PARAMUS, N.J. and BUFFALO, N.Y., Aug. 27,
2012 /PRNewswire/ -- Hudson City Bancorp, Inc. (NASDAQ:
HCBK) ("Hudson City") and M&T
Bank Corporation (NYSE: MTB) ("M&T") announced today that they
have entered into a definitive agreement under which Hudson City will merge into a subsidiary of
M&T, expanding the premier community banking franchise in the
eastern United States.
Under terms of the agreement, each Hudson City share will receive consideration
valued at 0.08403 of an M&T share in the form of either M&T
stock or cash, based upon the election of each Hudson City shareholder, subject to proration
as specified in the merger agreement (which provides for an
aggregate split of total consideration of 60% common stock of
M&T and 40% cash). Based on the closing price of M&T
stock on August 24, 2012, the
transaction is valued at approximately $3.7
billion. The transaction is expected to be immediately
accretive to the combined company's capital ratios, capital
generation and tangible book value per share, as well as its GAAP
and operating earnings per share.
"This merger creates tremendous opportunities to build on the
successes that each company has achieved individually in its own
markets," said Hudson City Chairman and CEO, Ronald E. Hermance, Jr. "Hudson City recently embarked on a
diversification of our product lines and our balance sheet.
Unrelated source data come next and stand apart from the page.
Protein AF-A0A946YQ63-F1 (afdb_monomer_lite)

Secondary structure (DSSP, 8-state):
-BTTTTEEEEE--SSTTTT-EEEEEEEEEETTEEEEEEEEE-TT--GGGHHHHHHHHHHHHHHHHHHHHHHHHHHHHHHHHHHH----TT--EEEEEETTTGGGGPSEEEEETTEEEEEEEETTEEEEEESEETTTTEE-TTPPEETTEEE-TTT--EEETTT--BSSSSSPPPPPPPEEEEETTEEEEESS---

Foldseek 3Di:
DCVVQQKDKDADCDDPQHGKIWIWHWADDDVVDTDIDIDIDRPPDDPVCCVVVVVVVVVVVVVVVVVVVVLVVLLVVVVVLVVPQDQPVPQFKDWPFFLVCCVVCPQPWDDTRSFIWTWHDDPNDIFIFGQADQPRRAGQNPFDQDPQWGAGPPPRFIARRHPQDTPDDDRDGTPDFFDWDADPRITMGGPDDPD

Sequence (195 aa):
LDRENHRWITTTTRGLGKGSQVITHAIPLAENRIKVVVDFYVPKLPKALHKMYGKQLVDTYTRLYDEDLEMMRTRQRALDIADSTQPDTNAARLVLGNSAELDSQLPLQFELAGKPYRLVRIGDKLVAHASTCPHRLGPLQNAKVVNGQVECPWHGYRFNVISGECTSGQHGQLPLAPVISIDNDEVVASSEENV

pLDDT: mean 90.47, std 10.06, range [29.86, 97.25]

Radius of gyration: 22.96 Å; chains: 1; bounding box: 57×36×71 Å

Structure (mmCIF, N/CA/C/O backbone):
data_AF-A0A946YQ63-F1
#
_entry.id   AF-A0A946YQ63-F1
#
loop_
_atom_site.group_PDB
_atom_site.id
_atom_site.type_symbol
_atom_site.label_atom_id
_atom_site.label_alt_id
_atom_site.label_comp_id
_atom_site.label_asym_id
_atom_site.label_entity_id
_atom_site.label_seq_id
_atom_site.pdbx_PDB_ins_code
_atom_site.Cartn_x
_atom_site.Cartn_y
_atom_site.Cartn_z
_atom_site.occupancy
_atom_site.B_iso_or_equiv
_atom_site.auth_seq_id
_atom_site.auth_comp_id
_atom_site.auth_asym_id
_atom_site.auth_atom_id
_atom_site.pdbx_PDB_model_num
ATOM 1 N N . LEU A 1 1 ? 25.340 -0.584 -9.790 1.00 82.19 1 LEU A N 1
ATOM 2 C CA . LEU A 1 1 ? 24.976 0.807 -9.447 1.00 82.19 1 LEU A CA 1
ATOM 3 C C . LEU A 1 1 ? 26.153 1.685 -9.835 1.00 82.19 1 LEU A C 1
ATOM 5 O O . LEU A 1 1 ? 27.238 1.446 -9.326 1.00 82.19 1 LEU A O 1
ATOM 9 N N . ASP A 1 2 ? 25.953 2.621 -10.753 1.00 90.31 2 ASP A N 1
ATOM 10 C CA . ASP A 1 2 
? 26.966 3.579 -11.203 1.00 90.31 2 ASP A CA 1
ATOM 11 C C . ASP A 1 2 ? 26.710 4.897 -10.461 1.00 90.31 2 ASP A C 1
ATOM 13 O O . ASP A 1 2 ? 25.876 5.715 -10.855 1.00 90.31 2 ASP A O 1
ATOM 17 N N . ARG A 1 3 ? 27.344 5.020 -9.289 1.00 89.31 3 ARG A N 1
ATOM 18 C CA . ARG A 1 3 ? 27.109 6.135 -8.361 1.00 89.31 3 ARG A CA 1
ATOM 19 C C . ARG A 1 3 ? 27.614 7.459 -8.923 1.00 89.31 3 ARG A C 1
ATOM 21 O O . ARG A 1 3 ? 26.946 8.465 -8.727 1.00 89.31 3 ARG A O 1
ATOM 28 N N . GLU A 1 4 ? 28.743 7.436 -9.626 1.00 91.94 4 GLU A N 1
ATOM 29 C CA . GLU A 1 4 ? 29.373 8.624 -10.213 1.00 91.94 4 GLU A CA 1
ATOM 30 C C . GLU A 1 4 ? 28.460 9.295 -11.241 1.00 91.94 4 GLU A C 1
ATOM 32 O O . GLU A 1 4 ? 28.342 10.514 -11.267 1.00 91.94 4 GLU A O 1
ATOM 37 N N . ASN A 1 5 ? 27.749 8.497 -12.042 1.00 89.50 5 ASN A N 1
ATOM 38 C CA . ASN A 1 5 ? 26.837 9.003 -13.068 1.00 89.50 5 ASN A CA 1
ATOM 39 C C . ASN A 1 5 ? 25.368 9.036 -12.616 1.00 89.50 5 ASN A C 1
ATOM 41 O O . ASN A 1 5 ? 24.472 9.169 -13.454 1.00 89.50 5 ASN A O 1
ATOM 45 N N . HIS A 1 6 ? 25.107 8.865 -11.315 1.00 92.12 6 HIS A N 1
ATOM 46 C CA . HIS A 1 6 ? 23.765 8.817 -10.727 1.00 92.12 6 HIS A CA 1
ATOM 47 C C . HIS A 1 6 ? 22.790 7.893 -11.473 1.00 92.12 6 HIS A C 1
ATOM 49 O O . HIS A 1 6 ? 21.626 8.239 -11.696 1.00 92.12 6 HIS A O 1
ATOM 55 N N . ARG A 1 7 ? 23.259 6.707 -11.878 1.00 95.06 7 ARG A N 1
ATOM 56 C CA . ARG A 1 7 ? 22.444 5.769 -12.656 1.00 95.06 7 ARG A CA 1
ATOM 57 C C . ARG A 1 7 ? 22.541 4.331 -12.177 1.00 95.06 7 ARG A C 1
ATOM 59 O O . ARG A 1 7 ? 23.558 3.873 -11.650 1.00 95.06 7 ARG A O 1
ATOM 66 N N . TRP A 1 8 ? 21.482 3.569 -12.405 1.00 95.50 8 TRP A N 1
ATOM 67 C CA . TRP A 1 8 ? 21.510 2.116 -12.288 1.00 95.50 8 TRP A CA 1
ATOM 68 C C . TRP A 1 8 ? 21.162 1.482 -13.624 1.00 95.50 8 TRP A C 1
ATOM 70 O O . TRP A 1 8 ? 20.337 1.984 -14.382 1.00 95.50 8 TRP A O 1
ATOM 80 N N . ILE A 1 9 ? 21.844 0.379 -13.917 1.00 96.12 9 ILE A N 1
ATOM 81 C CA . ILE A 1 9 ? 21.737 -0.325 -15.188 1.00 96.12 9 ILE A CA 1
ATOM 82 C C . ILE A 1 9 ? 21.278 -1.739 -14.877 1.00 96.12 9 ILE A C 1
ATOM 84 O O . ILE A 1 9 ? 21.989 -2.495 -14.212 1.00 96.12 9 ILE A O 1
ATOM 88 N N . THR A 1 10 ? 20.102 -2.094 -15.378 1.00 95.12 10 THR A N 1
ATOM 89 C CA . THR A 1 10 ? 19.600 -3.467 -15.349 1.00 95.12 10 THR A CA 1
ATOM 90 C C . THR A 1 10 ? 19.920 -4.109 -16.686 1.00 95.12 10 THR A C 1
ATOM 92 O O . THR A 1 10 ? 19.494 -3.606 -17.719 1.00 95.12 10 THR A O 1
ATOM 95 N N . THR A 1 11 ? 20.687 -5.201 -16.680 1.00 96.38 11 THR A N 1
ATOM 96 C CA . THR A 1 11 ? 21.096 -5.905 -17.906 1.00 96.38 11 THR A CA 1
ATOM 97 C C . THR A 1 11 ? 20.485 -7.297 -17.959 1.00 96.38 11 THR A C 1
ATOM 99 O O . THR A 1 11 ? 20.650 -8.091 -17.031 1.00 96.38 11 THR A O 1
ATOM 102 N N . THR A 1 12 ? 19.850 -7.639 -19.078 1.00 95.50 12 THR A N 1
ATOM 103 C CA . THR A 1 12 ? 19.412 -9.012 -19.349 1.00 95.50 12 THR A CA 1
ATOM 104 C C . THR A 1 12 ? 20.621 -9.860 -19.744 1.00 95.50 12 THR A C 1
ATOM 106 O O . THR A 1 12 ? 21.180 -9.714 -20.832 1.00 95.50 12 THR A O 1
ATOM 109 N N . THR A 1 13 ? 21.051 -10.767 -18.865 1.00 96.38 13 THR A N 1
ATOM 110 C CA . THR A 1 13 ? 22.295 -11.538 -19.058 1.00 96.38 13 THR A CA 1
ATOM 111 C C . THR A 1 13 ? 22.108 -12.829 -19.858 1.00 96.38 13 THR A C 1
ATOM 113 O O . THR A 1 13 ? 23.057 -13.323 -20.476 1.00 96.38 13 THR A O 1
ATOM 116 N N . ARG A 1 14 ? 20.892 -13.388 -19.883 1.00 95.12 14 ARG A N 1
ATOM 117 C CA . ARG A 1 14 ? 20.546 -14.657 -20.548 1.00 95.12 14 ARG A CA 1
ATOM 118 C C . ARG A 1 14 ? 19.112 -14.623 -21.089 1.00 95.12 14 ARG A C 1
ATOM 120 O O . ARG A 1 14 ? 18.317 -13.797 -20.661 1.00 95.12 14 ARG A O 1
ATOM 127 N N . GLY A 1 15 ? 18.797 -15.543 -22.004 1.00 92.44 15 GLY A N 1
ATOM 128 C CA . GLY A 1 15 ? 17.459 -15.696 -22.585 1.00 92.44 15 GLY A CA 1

This transaction accelerates that transformation. As we
combine Hudson City's attractive
retail network with M&T's full service commercial banking
suite, our stakeholders will participate in the growth of one of
the nation's strongest and most successful banking franchises."
"M&T, which was established in 1856, and Hudson City, founded in 1868, have been
serving their customers and communities for generations, and we
look forward to building on that long history and tradition
together in the future," said Robert G.
Wilmers, M&T Chairman and CEO.
M&T will acquire Hudson
City's network of 135 branch offices, which are located in
New Jersey (97 branches),
downstate New York (29 branches)
and Fairfield County, Connecticut
(9 branches). M&T's existing branch network is adjacent
to Hudson City's franchise, with
very little overlap. The combined network of 870 branches
will stretch from Connecticut to
Virginia.
M&T expects to gain approximately $25
billion in deposits and $28
billion in loans from the merger (before acquisition
accounting adjustments), giving M&T the fourth largest deposit
share in New Jersey.
"To the customers and communities now served by Hudson City, M&T brings a wider array of
banking products and services," continued Wilmers. "As a
thrift, Hudson City focused
primarily on deposits and mortgages. M&T will build on
Hudson City's loyal customer base
to create a comprehensive community banking franchise that provides
a full range of checking and savings accounts, debit and credit
cards, home equity loans and other lending options, plus small
business and commercial banking services and our premier wealth
management and corporate trust solutions through Wilmington
Trust."
Headquartered in Buffalo, N.Y.,
M&T has $80.8 billion in
assets. Hudson City, based
in Paramus, N.J., currently has
$43.6 billion in assets. After
the merger is completed, M&T expects to repay approximately
$13 billion of Hudson City's long-term borrowings by
liquidating its comparably sized investment portfolio.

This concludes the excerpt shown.